Смысловой и композиционный центр ансамбля — монументальная бронзовая фигура, олицетворяющая Родину-мать. В решении центральной фигуры жест, которым женщина возлагает гирлянду дубовых ветвей над рядами могил, оказывается ключевым для решения всего ансамбля: и сюжетно, и пластически, это жест увенчания: как воздаяние памяти от живых — погибшим.
Скульптура «Родина-мать» завершает (замыкает) ансамбль как художественное целое, дает ему предельную осмысленность и образное единство. В «городе мертвых» она представляет символ жизни, но этот мотив имеет отнюдь не прямолинейное решение. Попробуем рассмотреть некоторые его составляющие.

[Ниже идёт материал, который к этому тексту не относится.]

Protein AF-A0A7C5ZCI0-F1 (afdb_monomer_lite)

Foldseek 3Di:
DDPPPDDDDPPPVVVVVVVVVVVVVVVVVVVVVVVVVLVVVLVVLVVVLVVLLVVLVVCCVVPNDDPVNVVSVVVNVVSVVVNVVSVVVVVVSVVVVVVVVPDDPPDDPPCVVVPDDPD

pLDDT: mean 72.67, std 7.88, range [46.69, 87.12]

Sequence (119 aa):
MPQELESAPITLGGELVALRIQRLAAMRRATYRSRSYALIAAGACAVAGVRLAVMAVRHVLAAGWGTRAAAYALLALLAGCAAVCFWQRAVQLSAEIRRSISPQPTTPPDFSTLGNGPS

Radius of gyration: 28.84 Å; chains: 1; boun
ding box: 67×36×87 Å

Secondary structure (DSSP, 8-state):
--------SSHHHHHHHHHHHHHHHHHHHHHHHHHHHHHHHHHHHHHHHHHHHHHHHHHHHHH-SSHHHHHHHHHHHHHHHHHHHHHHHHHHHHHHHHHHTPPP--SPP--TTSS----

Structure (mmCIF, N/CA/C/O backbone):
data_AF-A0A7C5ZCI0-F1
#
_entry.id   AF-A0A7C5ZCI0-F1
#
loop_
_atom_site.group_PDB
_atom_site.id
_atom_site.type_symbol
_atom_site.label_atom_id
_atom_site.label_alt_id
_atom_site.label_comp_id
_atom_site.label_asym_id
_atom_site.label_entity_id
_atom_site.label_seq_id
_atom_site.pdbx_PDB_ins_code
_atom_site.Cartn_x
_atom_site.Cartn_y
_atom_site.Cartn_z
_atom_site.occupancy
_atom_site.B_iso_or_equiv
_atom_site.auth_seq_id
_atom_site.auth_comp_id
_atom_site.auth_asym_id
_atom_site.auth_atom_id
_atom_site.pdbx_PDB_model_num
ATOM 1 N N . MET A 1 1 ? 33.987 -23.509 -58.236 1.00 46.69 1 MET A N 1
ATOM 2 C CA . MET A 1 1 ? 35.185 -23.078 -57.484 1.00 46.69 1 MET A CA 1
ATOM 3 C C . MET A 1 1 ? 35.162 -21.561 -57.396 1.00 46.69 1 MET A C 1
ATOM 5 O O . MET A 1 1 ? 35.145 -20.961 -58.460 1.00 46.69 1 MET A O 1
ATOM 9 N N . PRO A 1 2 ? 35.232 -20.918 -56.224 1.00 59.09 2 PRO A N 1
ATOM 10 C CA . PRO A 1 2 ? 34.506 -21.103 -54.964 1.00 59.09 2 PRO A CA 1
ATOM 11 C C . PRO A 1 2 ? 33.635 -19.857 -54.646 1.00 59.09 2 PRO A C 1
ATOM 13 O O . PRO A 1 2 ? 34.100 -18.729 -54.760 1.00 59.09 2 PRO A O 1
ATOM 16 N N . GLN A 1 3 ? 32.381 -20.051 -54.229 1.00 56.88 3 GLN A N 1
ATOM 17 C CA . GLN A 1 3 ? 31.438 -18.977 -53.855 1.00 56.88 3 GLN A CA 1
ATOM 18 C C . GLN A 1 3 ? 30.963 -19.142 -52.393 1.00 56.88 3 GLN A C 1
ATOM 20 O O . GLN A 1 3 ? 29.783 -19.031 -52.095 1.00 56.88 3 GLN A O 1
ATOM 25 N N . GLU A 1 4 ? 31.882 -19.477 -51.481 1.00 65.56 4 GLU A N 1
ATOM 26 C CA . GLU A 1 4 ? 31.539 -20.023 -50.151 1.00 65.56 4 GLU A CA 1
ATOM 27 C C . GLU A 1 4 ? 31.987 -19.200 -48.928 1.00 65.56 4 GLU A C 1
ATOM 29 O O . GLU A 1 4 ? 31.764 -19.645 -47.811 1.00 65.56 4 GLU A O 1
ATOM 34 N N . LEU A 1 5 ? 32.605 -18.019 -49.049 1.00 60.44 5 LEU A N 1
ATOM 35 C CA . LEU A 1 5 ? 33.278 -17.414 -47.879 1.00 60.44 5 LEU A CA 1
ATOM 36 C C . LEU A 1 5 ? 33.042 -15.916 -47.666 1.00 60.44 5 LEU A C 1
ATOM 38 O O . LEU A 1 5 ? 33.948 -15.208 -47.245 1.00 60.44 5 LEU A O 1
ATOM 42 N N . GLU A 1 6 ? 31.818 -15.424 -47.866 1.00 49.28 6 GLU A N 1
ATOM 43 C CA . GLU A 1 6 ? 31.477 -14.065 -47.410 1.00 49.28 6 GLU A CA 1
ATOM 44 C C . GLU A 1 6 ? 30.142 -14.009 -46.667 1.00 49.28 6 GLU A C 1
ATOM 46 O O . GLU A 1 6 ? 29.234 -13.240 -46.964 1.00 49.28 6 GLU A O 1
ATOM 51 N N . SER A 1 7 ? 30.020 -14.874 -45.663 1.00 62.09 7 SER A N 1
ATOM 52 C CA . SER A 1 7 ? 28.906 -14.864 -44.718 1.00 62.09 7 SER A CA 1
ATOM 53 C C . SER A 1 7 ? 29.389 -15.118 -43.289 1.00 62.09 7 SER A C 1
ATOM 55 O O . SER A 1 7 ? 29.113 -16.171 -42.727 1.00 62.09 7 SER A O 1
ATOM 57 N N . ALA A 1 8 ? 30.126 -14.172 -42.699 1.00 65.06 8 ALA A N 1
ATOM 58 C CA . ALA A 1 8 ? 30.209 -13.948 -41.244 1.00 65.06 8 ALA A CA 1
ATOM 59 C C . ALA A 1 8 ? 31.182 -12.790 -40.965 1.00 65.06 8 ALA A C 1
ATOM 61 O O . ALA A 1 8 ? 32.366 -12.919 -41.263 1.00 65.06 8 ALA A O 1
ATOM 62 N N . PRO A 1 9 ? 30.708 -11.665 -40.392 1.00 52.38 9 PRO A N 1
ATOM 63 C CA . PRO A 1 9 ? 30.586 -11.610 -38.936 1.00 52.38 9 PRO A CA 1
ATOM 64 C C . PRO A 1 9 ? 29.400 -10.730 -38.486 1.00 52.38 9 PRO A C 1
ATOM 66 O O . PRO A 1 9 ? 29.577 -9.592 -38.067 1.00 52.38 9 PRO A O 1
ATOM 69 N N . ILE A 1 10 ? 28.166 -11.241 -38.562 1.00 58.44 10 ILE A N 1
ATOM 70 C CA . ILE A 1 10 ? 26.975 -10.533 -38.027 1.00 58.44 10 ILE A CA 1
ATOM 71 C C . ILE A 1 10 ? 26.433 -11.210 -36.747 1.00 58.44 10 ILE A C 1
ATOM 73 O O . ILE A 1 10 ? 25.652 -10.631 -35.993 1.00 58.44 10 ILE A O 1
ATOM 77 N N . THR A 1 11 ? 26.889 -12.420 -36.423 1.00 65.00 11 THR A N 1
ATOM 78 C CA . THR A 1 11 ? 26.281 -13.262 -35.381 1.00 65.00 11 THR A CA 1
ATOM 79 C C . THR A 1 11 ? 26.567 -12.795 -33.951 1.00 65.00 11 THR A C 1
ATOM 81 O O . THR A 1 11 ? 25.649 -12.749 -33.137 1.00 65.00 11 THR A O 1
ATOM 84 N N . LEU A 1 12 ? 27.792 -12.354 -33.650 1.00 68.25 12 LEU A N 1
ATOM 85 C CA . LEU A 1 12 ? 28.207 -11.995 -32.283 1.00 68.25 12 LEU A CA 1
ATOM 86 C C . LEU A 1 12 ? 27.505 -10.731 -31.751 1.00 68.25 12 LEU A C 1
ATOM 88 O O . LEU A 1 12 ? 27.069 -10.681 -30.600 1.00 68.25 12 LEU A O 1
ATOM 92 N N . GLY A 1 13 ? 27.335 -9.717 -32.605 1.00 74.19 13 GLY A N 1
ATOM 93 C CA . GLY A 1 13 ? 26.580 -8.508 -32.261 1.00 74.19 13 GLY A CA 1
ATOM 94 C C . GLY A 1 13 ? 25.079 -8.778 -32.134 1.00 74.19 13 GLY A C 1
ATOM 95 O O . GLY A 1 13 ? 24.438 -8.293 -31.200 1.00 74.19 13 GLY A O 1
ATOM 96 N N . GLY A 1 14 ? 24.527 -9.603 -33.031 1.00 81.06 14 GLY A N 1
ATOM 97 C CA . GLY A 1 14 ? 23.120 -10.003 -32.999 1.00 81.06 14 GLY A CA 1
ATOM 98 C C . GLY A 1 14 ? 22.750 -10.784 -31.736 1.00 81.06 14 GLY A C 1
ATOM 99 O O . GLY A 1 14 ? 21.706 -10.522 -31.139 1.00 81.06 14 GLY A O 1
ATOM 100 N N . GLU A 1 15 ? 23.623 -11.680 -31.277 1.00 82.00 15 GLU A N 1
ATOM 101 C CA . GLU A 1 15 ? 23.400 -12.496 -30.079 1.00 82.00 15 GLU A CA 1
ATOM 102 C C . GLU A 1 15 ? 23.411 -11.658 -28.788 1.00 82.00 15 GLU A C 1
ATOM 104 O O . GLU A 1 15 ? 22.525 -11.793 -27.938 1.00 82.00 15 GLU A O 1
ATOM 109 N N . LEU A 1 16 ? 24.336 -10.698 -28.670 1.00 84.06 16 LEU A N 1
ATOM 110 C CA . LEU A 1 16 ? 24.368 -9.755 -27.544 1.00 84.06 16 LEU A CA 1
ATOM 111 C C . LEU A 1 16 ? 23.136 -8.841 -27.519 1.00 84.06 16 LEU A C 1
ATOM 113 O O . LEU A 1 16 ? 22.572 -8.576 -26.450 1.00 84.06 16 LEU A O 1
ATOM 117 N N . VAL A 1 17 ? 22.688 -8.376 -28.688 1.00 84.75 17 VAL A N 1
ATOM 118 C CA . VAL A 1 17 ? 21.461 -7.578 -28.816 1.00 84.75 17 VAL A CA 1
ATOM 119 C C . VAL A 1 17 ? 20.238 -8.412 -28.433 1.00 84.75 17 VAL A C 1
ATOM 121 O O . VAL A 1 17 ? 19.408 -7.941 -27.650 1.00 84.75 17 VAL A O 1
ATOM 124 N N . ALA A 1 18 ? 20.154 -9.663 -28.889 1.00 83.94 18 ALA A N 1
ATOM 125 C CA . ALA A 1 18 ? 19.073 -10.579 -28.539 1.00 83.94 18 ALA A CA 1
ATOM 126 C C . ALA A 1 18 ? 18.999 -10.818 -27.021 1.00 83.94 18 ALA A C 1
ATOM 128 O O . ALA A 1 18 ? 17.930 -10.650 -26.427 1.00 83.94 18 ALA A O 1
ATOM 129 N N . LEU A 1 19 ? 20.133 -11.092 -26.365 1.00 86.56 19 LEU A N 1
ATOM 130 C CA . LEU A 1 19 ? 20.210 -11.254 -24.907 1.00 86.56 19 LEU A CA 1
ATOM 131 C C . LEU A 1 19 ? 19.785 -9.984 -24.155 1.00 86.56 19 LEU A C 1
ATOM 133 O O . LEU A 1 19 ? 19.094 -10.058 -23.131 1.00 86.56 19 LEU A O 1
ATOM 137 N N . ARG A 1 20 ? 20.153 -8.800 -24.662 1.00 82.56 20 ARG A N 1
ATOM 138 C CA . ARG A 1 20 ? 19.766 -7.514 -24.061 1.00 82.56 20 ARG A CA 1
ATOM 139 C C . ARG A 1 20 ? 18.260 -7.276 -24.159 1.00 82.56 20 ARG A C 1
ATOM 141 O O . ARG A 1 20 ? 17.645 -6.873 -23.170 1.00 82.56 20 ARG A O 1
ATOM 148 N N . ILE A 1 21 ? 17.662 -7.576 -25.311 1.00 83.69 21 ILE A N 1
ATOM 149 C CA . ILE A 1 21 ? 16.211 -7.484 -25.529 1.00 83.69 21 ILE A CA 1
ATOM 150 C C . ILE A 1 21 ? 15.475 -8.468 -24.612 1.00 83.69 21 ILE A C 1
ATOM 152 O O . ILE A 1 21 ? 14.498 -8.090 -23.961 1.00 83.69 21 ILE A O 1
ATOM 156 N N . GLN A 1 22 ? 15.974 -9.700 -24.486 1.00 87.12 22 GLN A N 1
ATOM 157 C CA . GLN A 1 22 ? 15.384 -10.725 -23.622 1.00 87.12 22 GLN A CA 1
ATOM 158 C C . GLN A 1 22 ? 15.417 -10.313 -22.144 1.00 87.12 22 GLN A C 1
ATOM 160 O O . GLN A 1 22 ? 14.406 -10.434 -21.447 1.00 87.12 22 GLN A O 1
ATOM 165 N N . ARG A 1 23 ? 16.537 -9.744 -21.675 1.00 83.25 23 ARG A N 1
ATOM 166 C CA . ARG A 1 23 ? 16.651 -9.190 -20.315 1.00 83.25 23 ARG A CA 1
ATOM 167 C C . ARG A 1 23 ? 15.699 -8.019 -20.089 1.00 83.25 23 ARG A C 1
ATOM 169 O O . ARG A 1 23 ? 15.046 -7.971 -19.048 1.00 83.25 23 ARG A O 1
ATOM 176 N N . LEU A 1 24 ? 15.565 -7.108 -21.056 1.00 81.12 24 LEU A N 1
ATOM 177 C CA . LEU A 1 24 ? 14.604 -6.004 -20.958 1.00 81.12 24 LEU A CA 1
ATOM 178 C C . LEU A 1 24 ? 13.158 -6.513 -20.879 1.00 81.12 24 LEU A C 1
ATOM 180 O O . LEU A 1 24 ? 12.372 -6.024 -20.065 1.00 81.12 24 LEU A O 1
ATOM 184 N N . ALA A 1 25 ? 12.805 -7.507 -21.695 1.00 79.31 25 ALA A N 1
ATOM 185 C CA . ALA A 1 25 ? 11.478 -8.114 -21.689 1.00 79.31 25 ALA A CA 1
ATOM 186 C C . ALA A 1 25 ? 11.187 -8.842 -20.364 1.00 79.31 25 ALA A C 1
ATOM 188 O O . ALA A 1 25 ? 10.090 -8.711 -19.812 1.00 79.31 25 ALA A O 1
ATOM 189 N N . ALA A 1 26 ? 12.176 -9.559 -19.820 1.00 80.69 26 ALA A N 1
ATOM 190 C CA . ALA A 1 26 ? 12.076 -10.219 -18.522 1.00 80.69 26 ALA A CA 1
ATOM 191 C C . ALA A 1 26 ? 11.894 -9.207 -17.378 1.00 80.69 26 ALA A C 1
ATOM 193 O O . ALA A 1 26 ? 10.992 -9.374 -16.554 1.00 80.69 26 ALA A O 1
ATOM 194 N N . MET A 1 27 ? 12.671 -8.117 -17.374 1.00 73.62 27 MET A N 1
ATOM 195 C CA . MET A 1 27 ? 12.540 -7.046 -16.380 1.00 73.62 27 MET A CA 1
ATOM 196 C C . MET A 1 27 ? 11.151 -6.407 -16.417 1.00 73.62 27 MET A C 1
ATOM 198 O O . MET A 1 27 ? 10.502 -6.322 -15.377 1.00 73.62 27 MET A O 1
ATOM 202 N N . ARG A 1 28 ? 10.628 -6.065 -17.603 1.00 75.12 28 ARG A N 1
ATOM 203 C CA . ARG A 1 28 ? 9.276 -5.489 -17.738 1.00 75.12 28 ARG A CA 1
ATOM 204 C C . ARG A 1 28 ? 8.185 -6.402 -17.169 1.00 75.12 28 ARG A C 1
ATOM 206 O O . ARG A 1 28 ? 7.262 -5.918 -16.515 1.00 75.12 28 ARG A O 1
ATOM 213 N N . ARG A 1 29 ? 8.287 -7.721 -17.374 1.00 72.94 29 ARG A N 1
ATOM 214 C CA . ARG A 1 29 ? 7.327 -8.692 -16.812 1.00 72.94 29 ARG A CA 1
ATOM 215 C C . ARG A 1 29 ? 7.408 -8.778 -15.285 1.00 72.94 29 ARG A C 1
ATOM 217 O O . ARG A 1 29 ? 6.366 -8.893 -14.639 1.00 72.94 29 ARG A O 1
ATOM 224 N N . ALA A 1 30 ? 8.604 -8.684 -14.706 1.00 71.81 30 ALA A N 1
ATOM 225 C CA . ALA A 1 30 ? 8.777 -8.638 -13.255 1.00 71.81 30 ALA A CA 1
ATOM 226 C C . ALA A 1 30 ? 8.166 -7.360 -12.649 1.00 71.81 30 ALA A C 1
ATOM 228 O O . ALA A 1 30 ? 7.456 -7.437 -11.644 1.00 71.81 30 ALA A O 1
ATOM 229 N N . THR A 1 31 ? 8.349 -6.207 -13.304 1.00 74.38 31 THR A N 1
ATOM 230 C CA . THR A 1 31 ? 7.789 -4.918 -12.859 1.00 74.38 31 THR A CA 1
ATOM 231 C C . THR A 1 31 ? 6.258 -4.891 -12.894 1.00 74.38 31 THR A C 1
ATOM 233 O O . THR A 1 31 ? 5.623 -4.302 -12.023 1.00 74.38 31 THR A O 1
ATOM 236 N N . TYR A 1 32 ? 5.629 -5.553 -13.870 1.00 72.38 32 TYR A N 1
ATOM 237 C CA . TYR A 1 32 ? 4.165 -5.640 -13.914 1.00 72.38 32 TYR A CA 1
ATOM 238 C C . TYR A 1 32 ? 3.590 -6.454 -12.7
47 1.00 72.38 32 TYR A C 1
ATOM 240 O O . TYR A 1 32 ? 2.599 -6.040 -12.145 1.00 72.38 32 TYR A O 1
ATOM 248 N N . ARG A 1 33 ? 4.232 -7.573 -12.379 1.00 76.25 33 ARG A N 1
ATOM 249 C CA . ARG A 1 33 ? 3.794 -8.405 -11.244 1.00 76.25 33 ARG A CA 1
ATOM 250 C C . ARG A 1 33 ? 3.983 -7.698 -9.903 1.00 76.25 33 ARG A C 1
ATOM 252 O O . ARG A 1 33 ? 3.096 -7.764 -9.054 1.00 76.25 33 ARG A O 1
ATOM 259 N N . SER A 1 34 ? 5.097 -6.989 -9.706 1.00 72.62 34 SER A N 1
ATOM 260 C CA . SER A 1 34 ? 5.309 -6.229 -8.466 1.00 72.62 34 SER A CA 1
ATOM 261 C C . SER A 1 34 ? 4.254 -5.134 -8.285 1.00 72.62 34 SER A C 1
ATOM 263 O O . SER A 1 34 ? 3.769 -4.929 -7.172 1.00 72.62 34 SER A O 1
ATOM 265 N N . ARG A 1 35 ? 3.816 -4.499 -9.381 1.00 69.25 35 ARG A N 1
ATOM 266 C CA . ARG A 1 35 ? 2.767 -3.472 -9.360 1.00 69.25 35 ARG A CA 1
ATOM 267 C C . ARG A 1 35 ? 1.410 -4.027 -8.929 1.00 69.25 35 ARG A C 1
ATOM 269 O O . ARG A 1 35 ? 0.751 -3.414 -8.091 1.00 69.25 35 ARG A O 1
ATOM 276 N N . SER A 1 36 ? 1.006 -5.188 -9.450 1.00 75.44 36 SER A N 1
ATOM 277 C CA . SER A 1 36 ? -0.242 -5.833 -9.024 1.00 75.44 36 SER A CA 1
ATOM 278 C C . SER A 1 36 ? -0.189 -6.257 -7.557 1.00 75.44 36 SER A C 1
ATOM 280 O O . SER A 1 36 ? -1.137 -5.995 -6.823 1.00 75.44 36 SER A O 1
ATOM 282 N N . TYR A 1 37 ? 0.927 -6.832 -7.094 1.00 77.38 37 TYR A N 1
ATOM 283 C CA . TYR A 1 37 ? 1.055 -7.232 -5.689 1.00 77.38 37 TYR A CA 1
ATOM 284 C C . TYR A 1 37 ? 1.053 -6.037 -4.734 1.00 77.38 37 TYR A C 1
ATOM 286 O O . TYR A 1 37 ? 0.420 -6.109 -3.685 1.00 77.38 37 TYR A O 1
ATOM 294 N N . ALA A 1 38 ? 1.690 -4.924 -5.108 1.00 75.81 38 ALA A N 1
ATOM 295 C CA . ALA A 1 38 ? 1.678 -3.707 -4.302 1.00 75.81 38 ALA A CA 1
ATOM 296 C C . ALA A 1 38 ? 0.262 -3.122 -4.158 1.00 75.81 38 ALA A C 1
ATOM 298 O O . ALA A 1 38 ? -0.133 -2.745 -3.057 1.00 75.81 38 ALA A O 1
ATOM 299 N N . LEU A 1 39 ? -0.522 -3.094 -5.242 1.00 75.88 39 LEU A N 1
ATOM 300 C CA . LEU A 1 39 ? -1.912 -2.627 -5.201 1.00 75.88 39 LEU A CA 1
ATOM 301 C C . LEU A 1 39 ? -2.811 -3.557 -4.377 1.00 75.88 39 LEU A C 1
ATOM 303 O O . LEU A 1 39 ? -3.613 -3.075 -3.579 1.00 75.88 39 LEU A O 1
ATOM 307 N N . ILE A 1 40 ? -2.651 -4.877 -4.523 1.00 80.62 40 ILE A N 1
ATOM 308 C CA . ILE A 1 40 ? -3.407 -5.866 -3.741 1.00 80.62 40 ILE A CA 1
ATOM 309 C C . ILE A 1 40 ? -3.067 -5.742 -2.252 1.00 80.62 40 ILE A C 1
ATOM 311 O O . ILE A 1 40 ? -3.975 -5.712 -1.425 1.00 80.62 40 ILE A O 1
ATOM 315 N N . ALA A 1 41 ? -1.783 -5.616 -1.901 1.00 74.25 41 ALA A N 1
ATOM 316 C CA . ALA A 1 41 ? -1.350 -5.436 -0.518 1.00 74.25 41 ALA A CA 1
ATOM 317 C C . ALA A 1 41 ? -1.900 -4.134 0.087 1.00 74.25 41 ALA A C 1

Во-первых, в отдельно стоящей фигуре реализована концепция не надгробного памятника, а городского монумента. Идея городского монумента, как считает Л. Рео, была сугубо французской и сложилась в период позднего Просвещения, то есть во второй половине XVIII века (Reau 1994: 302; Reau 1938:144–145). В городских монументах эпохи Старого порядка в образах правящего монарха разрабатывалась, в сущности, универсальная концепция образа государства. Первые успешные опыты способствовали тому, что композиция памятников закрепилась не только в качестве эталона изображения монарха, но использовалась и в годы Великой французской революции (вспомним слова Луначарского — «к толпам якобинцев…»), сохраняясь без существенных изменений в последующей традиции. В рамках этой универсальной концепции городской монумент воплощал не «тело», но «дух»: он был призван не замещать конкретную персону правителя, но воплощать обобщенный образ власти.